___ RECORDS SHOWN

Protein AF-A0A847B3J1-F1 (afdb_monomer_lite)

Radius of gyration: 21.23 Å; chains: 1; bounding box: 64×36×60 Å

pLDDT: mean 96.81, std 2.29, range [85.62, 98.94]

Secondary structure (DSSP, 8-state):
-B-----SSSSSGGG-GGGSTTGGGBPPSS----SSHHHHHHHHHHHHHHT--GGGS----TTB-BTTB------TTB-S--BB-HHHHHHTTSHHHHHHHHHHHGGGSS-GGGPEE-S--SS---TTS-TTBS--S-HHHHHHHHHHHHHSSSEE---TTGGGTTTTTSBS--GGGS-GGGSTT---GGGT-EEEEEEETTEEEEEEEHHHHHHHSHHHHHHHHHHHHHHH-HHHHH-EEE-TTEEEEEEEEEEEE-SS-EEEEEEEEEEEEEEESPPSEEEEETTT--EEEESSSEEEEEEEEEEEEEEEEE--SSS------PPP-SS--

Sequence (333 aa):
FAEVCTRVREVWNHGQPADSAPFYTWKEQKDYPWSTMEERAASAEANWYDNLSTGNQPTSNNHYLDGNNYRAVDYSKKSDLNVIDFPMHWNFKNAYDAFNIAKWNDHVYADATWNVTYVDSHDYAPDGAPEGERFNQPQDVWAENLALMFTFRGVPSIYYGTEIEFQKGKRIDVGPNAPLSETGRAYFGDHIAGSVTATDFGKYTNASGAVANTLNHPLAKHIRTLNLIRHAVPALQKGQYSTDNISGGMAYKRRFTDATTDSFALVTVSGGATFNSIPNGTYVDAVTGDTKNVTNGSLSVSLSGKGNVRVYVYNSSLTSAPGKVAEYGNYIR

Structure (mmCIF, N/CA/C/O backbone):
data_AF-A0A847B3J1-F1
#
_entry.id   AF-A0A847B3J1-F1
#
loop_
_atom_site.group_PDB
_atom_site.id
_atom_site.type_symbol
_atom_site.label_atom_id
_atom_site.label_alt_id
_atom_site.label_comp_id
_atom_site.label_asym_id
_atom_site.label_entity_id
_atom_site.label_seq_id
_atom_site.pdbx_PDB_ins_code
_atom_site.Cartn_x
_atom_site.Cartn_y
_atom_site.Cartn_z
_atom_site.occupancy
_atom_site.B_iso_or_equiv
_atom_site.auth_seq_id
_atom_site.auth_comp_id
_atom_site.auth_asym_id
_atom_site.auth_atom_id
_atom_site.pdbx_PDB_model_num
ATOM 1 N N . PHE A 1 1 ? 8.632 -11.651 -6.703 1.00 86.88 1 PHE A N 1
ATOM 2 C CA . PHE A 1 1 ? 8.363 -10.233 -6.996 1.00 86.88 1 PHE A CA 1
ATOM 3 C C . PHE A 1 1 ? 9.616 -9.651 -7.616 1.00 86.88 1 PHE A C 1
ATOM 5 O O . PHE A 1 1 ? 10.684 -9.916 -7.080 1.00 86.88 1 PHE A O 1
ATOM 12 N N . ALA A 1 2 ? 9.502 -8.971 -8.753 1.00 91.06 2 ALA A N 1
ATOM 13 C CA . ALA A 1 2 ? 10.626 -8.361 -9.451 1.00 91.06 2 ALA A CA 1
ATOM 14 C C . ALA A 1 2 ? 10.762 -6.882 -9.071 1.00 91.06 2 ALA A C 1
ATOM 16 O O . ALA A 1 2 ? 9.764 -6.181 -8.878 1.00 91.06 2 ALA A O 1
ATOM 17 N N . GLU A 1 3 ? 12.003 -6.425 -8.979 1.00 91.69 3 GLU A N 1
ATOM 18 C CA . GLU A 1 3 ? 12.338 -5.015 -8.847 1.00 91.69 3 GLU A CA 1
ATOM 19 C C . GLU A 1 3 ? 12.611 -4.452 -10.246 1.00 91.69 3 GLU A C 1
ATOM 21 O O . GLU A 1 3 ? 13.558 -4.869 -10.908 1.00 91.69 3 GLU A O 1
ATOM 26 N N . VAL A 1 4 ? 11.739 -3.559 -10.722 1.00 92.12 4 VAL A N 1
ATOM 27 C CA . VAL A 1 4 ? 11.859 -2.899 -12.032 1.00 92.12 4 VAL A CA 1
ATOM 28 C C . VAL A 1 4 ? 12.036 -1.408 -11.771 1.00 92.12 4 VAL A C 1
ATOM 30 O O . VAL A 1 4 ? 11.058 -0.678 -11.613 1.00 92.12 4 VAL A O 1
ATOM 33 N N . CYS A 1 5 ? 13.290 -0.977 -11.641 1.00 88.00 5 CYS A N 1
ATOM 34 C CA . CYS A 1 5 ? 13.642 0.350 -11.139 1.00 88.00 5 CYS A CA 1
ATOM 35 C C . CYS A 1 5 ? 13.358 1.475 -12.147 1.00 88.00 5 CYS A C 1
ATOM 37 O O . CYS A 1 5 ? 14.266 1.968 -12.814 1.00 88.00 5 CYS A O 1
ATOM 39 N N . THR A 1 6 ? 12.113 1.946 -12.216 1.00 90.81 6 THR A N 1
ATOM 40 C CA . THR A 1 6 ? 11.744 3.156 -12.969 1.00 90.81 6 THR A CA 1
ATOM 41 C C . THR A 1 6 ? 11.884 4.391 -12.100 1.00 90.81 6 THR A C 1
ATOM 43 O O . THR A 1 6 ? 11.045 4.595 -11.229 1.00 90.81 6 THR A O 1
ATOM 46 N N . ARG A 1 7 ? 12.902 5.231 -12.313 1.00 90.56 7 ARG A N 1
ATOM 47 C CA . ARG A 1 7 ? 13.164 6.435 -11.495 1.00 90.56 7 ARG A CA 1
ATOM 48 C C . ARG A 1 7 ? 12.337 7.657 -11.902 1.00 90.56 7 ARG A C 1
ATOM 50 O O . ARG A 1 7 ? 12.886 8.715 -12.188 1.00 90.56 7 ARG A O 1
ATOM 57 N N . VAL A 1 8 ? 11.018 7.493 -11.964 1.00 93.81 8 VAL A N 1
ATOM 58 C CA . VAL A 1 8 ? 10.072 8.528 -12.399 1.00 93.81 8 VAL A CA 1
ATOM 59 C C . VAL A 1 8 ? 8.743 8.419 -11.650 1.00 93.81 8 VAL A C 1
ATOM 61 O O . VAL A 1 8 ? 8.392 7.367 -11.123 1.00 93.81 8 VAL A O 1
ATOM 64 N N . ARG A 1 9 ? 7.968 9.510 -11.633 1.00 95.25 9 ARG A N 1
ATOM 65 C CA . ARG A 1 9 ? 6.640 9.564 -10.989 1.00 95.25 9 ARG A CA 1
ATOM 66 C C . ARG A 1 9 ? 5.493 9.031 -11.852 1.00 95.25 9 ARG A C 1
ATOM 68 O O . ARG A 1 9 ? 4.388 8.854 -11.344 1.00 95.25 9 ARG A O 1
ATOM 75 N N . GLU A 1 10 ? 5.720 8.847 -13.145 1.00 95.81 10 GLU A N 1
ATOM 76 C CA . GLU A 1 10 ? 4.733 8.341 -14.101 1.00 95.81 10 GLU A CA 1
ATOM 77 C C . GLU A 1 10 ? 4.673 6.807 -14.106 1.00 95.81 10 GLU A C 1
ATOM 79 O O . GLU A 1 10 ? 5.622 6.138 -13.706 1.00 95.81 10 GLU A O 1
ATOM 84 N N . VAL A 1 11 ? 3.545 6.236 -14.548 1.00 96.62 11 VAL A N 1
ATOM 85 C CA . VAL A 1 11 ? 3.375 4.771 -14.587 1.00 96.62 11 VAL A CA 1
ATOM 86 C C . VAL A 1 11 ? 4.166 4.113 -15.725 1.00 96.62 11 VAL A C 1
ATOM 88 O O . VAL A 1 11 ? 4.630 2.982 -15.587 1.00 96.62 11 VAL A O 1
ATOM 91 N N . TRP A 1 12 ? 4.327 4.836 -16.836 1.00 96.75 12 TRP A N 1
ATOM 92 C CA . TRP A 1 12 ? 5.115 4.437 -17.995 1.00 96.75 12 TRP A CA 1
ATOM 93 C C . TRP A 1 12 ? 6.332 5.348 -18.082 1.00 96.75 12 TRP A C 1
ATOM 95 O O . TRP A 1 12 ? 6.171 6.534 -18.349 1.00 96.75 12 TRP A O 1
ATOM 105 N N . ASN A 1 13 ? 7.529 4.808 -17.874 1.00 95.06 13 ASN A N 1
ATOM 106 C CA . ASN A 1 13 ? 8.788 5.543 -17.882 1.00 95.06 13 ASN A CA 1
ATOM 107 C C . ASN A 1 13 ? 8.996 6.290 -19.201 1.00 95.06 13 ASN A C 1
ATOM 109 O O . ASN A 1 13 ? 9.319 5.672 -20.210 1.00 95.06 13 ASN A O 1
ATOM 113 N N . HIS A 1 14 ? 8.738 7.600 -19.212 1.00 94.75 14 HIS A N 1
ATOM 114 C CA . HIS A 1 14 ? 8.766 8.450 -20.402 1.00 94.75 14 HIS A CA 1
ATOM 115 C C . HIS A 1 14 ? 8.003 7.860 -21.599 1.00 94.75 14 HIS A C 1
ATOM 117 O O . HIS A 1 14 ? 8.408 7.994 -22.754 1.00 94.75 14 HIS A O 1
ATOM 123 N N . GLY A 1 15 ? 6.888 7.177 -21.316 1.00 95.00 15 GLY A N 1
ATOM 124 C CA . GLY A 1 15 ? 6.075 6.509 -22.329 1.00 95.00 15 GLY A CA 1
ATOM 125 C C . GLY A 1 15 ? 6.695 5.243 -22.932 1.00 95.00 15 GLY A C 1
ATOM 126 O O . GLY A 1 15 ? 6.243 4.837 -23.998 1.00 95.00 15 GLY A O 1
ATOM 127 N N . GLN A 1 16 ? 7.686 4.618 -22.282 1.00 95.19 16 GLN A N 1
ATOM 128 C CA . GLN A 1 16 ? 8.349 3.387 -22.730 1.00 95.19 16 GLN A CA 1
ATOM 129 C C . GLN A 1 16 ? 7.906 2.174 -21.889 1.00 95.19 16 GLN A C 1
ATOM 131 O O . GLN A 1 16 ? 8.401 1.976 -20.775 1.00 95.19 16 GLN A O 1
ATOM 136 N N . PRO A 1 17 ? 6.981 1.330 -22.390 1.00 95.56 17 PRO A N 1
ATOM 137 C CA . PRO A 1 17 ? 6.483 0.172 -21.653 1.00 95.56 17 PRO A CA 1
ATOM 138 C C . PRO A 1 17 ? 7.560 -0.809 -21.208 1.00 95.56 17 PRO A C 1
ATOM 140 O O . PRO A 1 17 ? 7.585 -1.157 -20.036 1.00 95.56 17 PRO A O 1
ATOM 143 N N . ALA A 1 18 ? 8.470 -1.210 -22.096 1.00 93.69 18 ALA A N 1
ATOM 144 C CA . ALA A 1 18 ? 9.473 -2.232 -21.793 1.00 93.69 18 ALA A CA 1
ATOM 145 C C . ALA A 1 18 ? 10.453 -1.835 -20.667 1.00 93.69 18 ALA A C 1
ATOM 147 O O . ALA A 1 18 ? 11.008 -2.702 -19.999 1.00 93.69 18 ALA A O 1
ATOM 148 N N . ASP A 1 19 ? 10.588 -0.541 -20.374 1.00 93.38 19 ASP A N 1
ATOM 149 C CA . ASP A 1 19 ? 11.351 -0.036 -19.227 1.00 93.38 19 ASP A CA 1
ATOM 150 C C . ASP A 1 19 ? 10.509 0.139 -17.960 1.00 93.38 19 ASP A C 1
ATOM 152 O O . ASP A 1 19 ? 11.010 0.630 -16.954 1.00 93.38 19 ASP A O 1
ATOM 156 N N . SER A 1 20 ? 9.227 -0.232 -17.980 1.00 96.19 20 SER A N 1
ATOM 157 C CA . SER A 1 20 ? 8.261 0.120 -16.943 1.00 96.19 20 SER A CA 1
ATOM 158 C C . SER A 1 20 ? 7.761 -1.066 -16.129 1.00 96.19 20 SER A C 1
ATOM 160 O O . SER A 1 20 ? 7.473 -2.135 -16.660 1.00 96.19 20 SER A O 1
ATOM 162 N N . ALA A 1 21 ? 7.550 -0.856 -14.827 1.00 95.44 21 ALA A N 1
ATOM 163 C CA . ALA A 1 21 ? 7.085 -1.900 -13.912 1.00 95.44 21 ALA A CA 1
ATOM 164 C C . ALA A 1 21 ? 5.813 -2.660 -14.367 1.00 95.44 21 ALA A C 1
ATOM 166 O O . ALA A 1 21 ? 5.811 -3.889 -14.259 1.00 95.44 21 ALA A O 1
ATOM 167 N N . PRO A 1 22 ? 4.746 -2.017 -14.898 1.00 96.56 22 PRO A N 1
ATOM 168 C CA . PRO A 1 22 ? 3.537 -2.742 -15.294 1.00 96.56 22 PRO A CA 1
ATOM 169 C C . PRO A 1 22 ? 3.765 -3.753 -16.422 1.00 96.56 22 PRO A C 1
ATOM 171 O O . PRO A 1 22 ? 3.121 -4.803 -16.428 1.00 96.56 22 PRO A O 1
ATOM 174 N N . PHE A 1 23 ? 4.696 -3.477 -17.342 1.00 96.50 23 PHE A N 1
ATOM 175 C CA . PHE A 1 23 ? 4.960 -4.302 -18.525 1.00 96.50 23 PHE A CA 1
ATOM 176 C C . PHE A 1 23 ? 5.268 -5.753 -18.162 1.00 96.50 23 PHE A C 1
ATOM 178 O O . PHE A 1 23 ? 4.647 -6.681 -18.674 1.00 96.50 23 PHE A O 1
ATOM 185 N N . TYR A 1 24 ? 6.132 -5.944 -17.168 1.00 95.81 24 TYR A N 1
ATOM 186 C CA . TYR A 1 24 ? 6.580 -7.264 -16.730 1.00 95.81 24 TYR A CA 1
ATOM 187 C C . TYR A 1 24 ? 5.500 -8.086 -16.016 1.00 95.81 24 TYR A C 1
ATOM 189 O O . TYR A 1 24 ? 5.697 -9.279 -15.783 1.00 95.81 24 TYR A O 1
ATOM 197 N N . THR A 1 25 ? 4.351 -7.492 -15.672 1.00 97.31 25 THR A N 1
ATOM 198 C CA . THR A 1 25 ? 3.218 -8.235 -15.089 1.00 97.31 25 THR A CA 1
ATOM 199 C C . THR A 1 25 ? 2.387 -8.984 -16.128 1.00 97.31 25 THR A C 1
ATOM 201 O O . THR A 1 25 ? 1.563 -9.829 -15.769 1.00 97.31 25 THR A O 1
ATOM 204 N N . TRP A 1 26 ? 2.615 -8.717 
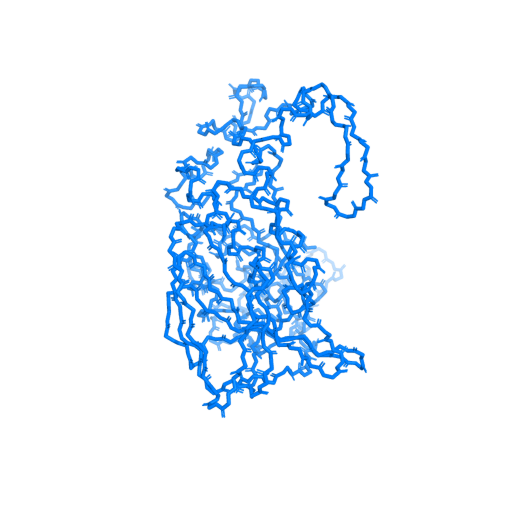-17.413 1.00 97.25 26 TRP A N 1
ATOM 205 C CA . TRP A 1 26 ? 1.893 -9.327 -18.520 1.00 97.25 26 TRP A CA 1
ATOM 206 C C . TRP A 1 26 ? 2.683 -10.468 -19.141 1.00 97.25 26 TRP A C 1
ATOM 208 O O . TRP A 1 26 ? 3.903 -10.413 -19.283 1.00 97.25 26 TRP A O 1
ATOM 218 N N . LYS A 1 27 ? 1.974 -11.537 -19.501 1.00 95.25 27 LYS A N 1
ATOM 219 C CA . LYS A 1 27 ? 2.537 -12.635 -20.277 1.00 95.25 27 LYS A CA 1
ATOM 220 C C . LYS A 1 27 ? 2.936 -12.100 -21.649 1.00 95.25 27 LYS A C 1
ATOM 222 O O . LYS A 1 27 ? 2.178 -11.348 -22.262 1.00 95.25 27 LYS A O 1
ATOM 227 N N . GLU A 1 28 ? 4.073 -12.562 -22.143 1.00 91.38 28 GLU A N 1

______
___ RECORDS SHOWN

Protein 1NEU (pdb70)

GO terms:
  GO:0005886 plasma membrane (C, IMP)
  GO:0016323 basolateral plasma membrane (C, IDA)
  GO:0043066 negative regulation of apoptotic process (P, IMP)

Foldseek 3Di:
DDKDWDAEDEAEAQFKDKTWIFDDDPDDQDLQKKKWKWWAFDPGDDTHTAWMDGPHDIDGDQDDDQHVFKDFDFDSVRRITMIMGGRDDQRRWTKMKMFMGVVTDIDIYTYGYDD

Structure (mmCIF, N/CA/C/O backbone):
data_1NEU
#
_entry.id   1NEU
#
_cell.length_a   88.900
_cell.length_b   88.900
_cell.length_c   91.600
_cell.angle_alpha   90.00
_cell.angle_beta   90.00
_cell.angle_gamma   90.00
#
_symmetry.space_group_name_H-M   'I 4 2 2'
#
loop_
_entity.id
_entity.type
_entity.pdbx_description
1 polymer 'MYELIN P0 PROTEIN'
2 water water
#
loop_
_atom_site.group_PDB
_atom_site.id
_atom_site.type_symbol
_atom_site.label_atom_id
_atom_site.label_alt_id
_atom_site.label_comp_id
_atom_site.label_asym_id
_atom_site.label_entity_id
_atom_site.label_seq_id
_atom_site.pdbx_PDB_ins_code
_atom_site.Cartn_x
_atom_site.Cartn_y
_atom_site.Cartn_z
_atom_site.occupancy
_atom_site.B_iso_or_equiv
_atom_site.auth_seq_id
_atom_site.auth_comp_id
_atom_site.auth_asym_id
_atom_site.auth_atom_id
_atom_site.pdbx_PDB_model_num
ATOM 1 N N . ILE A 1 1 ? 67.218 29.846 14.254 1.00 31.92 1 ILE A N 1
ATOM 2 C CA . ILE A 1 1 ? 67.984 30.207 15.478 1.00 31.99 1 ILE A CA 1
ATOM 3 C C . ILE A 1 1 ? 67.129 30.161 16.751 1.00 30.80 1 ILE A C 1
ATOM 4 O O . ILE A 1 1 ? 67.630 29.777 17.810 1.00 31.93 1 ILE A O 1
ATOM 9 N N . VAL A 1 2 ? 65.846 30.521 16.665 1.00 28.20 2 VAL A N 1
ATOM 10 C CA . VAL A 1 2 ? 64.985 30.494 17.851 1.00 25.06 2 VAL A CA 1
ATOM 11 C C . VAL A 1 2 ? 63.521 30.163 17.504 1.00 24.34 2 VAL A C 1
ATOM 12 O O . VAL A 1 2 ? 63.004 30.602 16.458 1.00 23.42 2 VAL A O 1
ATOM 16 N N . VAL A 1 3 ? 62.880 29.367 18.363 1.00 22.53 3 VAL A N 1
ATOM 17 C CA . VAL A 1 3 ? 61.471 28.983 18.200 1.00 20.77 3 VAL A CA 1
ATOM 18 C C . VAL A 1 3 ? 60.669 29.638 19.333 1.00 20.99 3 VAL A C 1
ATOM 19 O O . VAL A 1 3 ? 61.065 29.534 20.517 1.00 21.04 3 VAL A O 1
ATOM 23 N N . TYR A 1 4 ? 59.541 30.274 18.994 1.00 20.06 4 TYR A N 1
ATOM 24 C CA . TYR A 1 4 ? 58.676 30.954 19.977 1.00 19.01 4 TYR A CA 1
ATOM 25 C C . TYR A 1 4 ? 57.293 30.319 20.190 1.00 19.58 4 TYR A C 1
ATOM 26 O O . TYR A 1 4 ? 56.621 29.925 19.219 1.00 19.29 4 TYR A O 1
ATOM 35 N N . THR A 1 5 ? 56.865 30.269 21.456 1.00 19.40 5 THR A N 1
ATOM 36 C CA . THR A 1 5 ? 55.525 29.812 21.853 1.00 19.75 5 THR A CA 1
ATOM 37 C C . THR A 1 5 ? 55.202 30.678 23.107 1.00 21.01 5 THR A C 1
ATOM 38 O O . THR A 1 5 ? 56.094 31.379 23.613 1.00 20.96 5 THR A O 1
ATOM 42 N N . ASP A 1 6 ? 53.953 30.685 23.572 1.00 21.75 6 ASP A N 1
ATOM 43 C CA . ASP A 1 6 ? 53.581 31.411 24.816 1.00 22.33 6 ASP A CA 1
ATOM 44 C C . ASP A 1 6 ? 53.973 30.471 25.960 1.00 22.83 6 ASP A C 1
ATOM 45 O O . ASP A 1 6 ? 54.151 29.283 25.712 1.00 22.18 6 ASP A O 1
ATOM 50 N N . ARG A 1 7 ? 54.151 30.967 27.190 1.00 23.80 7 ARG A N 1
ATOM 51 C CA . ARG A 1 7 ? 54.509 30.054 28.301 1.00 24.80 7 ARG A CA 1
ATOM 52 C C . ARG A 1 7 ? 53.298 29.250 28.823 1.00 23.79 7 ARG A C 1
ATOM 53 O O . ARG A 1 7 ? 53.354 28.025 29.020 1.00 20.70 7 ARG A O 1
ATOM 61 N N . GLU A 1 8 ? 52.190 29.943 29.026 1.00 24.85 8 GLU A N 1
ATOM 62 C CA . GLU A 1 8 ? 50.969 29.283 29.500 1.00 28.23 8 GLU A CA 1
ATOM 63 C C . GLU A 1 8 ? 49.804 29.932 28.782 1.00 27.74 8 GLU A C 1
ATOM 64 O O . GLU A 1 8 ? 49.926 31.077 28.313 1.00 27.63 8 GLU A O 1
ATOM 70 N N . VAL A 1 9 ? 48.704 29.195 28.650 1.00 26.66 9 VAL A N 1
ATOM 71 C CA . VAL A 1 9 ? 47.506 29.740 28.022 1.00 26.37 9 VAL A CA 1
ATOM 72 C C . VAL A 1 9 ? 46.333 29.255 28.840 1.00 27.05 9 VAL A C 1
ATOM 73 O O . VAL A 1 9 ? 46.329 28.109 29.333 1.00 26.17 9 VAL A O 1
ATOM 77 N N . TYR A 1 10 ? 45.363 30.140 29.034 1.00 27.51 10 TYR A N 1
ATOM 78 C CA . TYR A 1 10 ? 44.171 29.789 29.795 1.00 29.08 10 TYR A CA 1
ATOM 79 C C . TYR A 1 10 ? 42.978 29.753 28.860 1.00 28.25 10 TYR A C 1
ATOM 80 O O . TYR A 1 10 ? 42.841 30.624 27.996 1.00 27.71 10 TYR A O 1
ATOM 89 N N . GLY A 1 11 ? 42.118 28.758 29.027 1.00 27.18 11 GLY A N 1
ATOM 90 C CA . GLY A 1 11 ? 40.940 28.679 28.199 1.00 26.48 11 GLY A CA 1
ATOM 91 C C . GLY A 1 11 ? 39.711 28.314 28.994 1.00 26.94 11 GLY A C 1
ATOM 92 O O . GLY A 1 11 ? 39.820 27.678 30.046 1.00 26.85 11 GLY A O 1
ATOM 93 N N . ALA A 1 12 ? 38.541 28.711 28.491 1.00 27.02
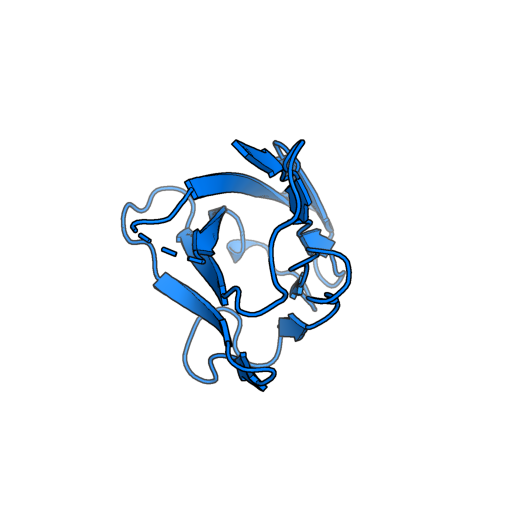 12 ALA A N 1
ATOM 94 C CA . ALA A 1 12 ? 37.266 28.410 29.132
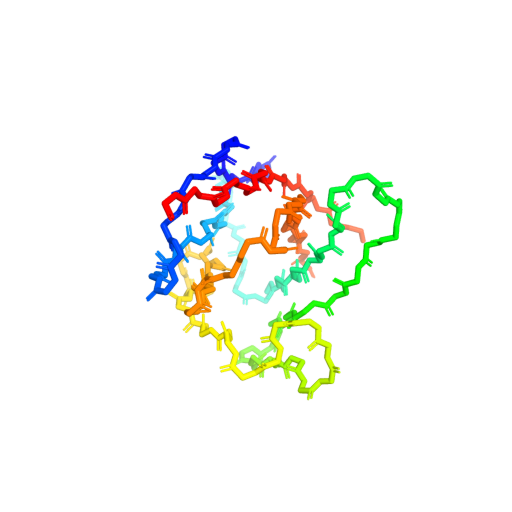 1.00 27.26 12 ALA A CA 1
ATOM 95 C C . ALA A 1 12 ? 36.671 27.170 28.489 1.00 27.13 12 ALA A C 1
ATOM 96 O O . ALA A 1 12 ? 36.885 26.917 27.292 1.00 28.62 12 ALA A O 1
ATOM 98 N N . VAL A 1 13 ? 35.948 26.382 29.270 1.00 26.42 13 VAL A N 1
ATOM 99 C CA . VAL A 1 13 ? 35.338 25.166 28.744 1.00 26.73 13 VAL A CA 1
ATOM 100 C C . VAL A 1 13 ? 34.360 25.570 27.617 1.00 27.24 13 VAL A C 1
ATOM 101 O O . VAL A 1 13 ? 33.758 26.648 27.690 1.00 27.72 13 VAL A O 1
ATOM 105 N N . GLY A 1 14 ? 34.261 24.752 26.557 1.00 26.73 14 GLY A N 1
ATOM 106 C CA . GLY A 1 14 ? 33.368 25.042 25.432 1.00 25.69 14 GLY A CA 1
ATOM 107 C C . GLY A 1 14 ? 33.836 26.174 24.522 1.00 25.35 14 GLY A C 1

______

TASK BRIEF:
After locating the line holding "ATOM 105 N N . ASN" above, output exactly that line and every line after it through the line holding "ATOM 113 N N". Include nothing else.

WRITTEN RESPONSE:
ATOM 105 N N . ASN A 1 13 ? 7.529 4.808 -17.874 1.00 95.06 13 ASN A N 1
ATOM 106 C CA . ASN A 1 13 ? 8.788 5.543 -17.882 1.00 95.06 13 ASN A CA 1
ATOM 107 C C . ASN A 1 13 ? 8.996 6.290 -19.201 1.00 95.06 13 ASN A C 1
ATOM 109 O O . ASN A 1 13 ? 9.319 5.672 -20.210 1.00 95.06 13 ASN A O 1
ATOM 113 N N . HIS A 1 14 ? 8.738 7.600 -19.212 1.00 94.75 14 HIS A N 1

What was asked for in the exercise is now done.